Déclassement diplomatique de la France avec Le Pen ?
Lecture ethniciste des sociétés, rapprochement avec les régimes illibéraux, prise de distance avec l’Europe et avec l’OTAN : les projets de la candidate d’extrême droite conduiraient à une perte d’influence de notre pays dans les affaires internationales, prévient William Leday, enseignant à Sciences Po Paris, dans une tribune au « Monde ».
Tribune.
La politique extérieure est un domaine peu propice aux changements brusques, tant la contrainte des intérêts nationaux et des engagements passés tient une grande place. De fait, la rupture copernicienne promise par Marine Le Pen laisse présager un déclassement de la France sur l’échiquier international si d’aventure elle se concrétise.
En effet, portée par une vision dans laquelle la nation est l’élément central, la diplomatie que propose la candidate d’extrême droite découle d’un corpus idéologique qu’il est nécessaire de connaître pour saisir la portée des changements qui seront engagés.
Au-delà des apparentes atténuations, les annonces formulées par Marine Le Pen, tant en matière de politique internationale que de défense, laissent apparaître des points saillants et une sémantique qui disent beaucoup du rapport au monde qu’elle entend bâtir pour la France : un bilatéralisme primant sur le multilatéralisme, une prise en compte du supposé « génie » des nations, ainsi qu’un retour à la diplomatie secrète – celle-ci avait été proscrite au lendemain de la première guerre mondiale, car considérée comme responsable du déclenchement du conflit.
Le tout débouche sur le rétablissement des relations diplomatiques avec la Syrie de Bachar Al-Assad et la sortie du commandement intégré de l’Organisation du traité de l’Atlantique Nord (OTAN), laquelle devrait, sur la proposition de la France, à l’issue du conflit ukrainien, rétablir un partenariat avec la Russie, sans que soit pour autant précisé le sort qui serait fait à Vladimir Poutine dans une histoire non encore écrite.
Comme l’explicitait Magali Balent, chercheuse à l’Institut de relations internationales et stratégiques, dans Le Monde selon Marine [Armand Colin, 2012], la thématique nationale irriguait déjà, logiquement, sur les enjeux internationaux, le discours du Front national (FN) dans lequel la trahison des élites, avatar édulcoré du « parti de l’étranger », figurait en bonne place.
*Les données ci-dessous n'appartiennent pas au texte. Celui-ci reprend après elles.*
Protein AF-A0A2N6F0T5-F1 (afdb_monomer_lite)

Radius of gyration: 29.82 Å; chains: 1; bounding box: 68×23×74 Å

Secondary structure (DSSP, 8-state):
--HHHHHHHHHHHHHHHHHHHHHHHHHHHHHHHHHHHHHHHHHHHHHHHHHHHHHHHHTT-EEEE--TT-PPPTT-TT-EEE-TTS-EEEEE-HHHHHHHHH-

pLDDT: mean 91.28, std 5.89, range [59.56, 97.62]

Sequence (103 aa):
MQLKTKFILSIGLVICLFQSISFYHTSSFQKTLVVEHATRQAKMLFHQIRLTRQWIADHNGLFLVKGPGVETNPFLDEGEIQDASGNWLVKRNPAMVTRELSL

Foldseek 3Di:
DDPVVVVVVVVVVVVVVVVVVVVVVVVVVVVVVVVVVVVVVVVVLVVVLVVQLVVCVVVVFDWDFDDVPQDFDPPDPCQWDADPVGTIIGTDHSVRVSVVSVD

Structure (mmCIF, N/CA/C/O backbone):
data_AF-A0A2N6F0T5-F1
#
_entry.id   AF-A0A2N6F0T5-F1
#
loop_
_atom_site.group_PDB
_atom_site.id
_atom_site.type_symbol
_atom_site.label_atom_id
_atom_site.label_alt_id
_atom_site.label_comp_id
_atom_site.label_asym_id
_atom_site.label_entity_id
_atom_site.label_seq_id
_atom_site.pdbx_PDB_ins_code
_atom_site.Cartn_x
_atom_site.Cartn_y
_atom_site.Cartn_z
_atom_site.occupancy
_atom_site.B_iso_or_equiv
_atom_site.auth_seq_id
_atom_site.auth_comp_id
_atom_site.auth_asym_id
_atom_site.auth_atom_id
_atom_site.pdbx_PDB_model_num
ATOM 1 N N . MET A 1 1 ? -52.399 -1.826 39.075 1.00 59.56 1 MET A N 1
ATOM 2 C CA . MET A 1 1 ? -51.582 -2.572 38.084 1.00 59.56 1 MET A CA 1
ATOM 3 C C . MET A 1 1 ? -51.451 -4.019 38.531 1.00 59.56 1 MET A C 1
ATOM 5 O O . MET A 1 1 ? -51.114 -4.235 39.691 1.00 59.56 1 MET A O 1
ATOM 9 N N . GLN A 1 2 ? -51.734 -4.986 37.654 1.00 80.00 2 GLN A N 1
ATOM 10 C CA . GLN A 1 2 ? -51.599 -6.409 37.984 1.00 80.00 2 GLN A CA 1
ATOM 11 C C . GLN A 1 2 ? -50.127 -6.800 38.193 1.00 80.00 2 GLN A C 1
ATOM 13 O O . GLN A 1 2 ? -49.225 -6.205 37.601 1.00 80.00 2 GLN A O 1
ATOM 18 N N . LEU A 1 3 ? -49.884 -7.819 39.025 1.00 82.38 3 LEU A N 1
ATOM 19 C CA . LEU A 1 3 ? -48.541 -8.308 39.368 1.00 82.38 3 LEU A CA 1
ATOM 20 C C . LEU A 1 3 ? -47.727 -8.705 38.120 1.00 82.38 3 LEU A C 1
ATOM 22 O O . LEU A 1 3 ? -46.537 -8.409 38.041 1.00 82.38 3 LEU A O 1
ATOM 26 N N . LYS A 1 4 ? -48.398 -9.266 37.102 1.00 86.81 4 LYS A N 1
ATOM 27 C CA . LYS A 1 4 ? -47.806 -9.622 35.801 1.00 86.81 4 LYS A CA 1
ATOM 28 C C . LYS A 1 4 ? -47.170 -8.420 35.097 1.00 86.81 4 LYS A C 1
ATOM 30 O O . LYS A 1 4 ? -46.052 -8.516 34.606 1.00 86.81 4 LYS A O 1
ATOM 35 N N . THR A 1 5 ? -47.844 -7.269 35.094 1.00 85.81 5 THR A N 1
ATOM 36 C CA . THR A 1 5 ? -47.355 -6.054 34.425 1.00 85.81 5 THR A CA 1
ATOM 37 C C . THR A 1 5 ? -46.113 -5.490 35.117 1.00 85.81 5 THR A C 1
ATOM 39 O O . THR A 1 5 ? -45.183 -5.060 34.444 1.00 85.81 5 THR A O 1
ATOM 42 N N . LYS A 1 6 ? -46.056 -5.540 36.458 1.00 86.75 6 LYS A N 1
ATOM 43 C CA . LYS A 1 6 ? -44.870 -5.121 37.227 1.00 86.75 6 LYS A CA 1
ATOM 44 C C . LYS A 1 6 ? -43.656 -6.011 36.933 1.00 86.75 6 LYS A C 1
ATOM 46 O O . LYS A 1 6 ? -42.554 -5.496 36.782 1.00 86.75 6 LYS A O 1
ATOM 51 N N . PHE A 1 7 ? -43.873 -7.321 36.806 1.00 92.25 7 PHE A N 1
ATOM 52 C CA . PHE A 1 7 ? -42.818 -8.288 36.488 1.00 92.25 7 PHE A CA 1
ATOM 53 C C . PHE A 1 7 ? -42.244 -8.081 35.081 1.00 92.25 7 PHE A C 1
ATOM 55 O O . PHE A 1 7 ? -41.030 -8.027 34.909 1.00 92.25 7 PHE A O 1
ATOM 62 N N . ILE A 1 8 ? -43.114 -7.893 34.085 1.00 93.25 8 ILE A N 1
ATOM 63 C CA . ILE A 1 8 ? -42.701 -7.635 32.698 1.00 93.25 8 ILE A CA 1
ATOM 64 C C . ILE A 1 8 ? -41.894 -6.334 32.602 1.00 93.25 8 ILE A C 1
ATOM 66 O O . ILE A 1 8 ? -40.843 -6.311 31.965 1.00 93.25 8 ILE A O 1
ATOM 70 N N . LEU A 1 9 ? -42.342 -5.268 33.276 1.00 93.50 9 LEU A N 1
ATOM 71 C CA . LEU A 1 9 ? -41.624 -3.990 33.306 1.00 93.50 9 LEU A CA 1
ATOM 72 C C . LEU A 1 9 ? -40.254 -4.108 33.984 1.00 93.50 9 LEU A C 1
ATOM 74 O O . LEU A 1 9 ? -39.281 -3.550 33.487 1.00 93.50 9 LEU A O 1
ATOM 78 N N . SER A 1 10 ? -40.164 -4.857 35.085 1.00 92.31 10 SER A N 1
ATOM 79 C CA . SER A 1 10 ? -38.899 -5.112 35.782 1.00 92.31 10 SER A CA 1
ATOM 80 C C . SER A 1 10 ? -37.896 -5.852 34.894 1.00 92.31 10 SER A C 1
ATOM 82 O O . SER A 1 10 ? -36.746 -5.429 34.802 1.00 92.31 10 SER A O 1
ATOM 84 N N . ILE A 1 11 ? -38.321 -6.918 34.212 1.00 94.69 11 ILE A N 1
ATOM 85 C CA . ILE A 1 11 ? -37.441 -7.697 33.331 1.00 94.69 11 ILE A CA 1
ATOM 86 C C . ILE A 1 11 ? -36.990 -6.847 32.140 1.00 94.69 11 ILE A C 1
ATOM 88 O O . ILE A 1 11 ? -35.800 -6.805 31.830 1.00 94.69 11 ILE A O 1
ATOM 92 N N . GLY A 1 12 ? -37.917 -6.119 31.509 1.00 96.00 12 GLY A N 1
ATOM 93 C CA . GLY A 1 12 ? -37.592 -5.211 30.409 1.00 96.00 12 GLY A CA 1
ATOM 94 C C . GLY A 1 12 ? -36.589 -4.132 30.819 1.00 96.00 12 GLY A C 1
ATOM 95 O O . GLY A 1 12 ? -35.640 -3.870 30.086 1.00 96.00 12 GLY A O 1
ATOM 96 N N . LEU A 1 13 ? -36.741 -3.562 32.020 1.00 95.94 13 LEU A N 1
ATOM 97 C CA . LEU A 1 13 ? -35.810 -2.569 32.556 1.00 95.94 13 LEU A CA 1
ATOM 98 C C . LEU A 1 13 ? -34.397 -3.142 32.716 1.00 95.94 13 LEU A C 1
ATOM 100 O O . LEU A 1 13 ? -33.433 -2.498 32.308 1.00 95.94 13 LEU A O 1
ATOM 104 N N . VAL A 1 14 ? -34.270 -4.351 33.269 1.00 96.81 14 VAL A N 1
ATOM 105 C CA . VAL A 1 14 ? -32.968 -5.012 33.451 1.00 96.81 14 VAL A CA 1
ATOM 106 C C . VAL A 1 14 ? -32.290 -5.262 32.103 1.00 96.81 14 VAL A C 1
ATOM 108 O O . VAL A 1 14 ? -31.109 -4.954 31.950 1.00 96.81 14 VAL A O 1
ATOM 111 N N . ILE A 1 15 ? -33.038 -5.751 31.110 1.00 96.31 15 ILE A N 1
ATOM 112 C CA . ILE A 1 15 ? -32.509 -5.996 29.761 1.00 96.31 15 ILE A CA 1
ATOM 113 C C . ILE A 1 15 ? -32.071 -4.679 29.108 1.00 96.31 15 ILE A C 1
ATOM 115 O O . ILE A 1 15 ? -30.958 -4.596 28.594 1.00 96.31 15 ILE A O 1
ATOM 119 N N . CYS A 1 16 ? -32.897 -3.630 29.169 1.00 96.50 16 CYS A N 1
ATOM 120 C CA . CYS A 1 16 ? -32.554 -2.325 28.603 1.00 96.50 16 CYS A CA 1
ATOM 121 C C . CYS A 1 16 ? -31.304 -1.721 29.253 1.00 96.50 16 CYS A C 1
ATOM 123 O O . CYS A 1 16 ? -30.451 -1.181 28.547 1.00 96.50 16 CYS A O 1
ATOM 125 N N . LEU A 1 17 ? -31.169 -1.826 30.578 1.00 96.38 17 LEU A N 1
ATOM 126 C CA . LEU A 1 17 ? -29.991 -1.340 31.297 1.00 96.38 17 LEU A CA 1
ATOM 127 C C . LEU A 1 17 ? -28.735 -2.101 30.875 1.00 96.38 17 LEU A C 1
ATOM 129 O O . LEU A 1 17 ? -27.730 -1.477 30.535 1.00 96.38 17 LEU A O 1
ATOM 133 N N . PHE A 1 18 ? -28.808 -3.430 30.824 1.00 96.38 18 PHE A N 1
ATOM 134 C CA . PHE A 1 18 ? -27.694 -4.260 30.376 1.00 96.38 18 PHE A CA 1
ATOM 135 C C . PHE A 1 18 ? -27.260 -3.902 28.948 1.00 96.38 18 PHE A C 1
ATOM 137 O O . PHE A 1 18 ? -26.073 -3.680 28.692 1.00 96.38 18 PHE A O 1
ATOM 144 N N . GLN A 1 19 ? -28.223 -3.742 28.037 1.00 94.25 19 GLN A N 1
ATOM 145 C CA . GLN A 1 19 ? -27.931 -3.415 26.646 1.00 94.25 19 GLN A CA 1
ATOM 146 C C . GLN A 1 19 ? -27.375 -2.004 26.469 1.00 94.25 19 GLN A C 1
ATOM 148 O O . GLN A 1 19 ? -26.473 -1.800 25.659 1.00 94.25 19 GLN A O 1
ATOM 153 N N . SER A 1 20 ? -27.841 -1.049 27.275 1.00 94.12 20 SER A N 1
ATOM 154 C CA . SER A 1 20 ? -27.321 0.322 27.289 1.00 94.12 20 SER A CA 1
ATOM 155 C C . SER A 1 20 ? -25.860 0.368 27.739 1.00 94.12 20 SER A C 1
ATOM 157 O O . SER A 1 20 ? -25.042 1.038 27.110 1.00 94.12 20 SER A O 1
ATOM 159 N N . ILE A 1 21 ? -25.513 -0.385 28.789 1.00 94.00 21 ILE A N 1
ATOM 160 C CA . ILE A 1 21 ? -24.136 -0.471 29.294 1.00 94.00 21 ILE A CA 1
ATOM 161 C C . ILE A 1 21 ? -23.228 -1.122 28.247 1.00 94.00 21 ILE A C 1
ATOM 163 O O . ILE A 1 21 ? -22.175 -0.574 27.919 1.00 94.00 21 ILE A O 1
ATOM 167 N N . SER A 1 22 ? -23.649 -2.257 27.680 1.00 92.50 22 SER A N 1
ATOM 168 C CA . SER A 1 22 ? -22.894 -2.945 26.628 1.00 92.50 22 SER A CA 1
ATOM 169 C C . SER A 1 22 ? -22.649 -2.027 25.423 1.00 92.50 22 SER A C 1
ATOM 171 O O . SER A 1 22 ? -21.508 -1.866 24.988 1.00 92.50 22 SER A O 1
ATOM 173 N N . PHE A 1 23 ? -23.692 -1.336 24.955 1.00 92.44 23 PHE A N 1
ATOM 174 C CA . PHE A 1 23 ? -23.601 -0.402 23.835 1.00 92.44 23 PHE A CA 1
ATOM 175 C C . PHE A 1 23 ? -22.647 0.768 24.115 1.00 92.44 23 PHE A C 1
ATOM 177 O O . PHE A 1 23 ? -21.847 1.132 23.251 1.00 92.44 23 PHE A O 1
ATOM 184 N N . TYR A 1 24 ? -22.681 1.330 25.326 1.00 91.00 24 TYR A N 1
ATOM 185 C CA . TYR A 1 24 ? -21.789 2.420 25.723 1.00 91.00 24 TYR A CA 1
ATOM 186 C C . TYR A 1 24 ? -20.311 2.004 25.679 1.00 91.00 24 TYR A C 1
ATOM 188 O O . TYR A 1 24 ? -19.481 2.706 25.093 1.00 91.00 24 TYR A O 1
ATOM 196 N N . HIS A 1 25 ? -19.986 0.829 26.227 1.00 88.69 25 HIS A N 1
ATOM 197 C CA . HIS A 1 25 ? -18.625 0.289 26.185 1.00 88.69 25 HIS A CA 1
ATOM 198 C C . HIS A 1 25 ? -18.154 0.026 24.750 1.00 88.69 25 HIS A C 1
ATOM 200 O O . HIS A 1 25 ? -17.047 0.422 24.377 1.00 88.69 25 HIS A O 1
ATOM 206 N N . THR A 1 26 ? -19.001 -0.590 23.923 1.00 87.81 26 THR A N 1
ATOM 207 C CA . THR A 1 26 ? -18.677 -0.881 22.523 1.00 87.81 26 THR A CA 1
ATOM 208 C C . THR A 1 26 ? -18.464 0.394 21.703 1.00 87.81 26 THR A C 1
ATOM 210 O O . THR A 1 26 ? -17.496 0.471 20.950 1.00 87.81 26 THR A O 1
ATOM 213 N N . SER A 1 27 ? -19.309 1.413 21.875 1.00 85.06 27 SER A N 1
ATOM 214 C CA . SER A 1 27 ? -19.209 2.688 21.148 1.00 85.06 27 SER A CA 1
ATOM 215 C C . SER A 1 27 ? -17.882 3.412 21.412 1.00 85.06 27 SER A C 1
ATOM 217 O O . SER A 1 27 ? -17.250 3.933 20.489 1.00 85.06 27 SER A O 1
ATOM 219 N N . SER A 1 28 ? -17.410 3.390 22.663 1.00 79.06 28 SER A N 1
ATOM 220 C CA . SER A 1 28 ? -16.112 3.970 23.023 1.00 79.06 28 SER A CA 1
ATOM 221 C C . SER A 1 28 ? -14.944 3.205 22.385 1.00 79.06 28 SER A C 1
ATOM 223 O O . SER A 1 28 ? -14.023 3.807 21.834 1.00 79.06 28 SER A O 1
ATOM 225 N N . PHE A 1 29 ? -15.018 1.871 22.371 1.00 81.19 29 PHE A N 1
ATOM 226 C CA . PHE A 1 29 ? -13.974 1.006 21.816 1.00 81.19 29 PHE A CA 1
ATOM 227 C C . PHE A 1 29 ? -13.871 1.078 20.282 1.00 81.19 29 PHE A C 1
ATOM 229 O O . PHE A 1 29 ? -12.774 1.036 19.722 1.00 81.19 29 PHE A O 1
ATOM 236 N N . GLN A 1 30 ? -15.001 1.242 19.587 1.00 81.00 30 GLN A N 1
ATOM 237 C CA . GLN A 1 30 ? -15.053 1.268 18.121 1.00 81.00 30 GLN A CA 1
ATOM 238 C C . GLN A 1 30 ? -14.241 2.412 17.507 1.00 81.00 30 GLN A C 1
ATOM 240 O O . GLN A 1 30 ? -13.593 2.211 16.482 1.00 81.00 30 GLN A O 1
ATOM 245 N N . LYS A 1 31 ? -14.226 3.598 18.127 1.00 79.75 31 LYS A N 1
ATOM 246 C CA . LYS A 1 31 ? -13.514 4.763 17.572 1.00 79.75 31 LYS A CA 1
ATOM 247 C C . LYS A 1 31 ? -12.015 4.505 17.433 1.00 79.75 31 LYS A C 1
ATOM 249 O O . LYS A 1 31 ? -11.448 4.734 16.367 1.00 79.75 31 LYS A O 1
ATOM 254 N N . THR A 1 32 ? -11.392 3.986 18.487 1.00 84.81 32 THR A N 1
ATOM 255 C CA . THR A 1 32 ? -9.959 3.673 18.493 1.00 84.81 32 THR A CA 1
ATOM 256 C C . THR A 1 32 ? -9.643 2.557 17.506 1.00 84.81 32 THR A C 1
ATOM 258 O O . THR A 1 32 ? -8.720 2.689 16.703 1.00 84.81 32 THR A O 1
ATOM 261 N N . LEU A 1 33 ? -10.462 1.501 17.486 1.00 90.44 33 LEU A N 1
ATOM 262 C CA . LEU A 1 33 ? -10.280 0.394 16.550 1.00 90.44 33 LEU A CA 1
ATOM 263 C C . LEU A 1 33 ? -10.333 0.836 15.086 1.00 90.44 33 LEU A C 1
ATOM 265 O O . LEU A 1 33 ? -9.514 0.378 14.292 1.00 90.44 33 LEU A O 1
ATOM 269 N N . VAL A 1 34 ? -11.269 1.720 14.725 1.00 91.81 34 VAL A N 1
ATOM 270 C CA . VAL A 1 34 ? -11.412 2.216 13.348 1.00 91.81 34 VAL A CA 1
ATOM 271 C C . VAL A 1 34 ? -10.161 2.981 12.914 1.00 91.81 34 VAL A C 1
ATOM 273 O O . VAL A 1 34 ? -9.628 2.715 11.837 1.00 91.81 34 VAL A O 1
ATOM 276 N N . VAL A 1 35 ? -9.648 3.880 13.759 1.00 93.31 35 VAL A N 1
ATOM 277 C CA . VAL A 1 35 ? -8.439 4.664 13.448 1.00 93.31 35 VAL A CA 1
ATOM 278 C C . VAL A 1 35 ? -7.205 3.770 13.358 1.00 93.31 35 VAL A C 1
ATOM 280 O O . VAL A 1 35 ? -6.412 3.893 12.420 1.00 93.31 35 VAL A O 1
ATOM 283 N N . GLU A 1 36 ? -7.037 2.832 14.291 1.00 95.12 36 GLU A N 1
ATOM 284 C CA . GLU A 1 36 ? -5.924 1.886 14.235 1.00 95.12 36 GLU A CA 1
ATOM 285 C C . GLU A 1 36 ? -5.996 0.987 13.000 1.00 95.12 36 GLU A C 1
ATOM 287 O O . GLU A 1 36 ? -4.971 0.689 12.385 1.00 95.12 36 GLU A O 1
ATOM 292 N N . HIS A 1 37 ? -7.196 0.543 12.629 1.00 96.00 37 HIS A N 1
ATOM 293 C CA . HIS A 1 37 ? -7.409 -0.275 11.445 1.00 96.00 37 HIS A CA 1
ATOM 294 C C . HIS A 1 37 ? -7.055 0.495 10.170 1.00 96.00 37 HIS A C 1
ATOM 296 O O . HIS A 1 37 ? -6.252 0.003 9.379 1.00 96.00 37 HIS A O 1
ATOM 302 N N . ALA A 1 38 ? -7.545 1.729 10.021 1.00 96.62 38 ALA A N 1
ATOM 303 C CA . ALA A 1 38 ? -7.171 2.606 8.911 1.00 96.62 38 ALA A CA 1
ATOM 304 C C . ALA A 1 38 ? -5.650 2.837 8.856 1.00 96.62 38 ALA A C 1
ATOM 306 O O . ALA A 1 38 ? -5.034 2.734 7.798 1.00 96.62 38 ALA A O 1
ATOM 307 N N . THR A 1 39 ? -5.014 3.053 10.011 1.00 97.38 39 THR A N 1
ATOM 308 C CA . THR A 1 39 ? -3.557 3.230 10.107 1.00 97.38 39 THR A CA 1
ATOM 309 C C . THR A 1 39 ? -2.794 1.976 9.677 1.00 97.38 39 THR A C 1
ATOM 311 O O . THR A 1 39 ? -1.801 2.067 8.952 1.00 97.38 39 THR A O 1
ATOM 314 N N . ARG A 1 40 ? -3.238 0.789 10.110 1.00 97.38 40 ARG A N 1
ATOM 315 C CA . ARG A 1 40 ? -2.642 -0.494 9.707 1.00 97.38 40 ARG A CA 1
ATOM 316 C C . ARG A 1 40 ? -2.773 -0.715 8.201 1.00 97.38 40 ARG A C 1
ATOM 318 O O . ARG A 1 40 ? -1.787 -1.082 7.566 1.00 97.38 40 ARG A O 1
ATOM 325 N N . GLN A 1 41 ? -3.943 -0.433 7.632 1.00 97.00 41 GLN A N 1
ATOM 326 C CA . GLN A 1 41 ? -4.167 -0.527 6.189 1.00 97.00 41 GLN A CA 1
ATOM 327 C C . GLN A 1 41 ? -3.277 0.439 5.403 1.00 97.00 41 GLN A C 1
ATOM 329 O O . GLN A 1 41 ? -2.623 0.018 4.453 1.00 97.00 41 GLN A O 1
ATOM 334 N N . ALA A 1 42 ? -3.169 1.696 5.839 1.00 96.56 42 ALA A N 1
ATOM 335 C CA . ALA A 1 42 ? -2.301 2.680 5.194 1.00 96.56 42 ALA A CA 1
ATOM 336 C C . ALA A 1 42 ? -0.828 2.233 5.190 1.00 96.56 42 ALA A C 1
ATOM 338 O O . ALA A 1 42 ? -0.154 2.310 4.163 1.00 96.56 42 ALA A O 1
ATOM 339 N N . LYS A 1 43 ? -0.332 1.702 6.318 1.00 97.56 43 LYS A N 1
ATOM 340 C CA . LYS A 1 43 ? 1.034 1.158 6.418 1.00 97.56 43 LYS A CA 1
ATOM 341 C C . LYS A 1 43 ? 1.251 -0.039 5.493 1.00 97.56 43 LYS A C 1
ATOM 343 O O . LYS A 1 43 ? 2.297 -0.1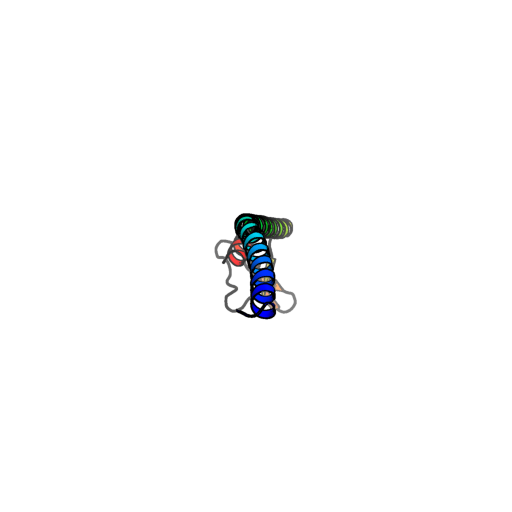21 4.853 1.00 97.56 43 LYS A O 1
ATOM 348 N N . MET A 1 44 ? 0.283 -0.950 5.426 1.00 97.62 44 MET A N 1
ATOM 349 C CA . MET A 1 44 ? 0.337 -2.119 4.548 1.00 97.62 44 MET A CA 1
ATOM 350 C C . MET A 1 44 ? 0.381 -1.702 3.072 1.00 97.62 44 MET A C 1
ATOM 352 O O . MET A 1 44 ? 1.276 -2.139 2.353 1.00 97.62 44 MET A O 1
ATOM 356 N N . LEU A 1 45 ? -0.507 -0.798 2.647 1.00 96.12 45 LEU A N 1
ATOM 357 C CA . LEU A 1 45 ? -0.551 -0.298 1.272 1.00 96.12 45 LEU A CA 1
ATOM 358 C C . LEU A 1 45 ? 0.756 0.407 0.887 1.00 96.12 45 LEU A C 1
ATOM 360 O O . LEU A 1 45 ? 1.329 0.132 -0.166 1.00 96.12 45 LEU A O 1
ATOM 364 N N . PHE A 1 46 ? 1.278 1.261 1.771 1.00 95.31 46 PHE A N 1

Rien de différent pour Marine Le Pen, aujourd’hui, pour qui la célébration du mythe d’une France éternelle, nation menacée d’acculturation par les Anglo-Saxons et le mondialisme, reste la colonne vertébrale.
Ainsi, notre pays devrait montrer sa singularité et restaurer sa « grandeur » tout en s’alliant avec les vieilles nations, comme la Russie, victimes du même phénomène que notre pays, avait déclaré Marine Le Pen, en février 2017, à Paris, lors d’un discours de politique étrangère. Le rapprochement avec la Russie, qu’elle programme aujourd’hui après une hypothétique paix en Ukraine, avec la Hongrie de Viktor Orban et d’autres régimes illibéraux prend ainsi tout son sens.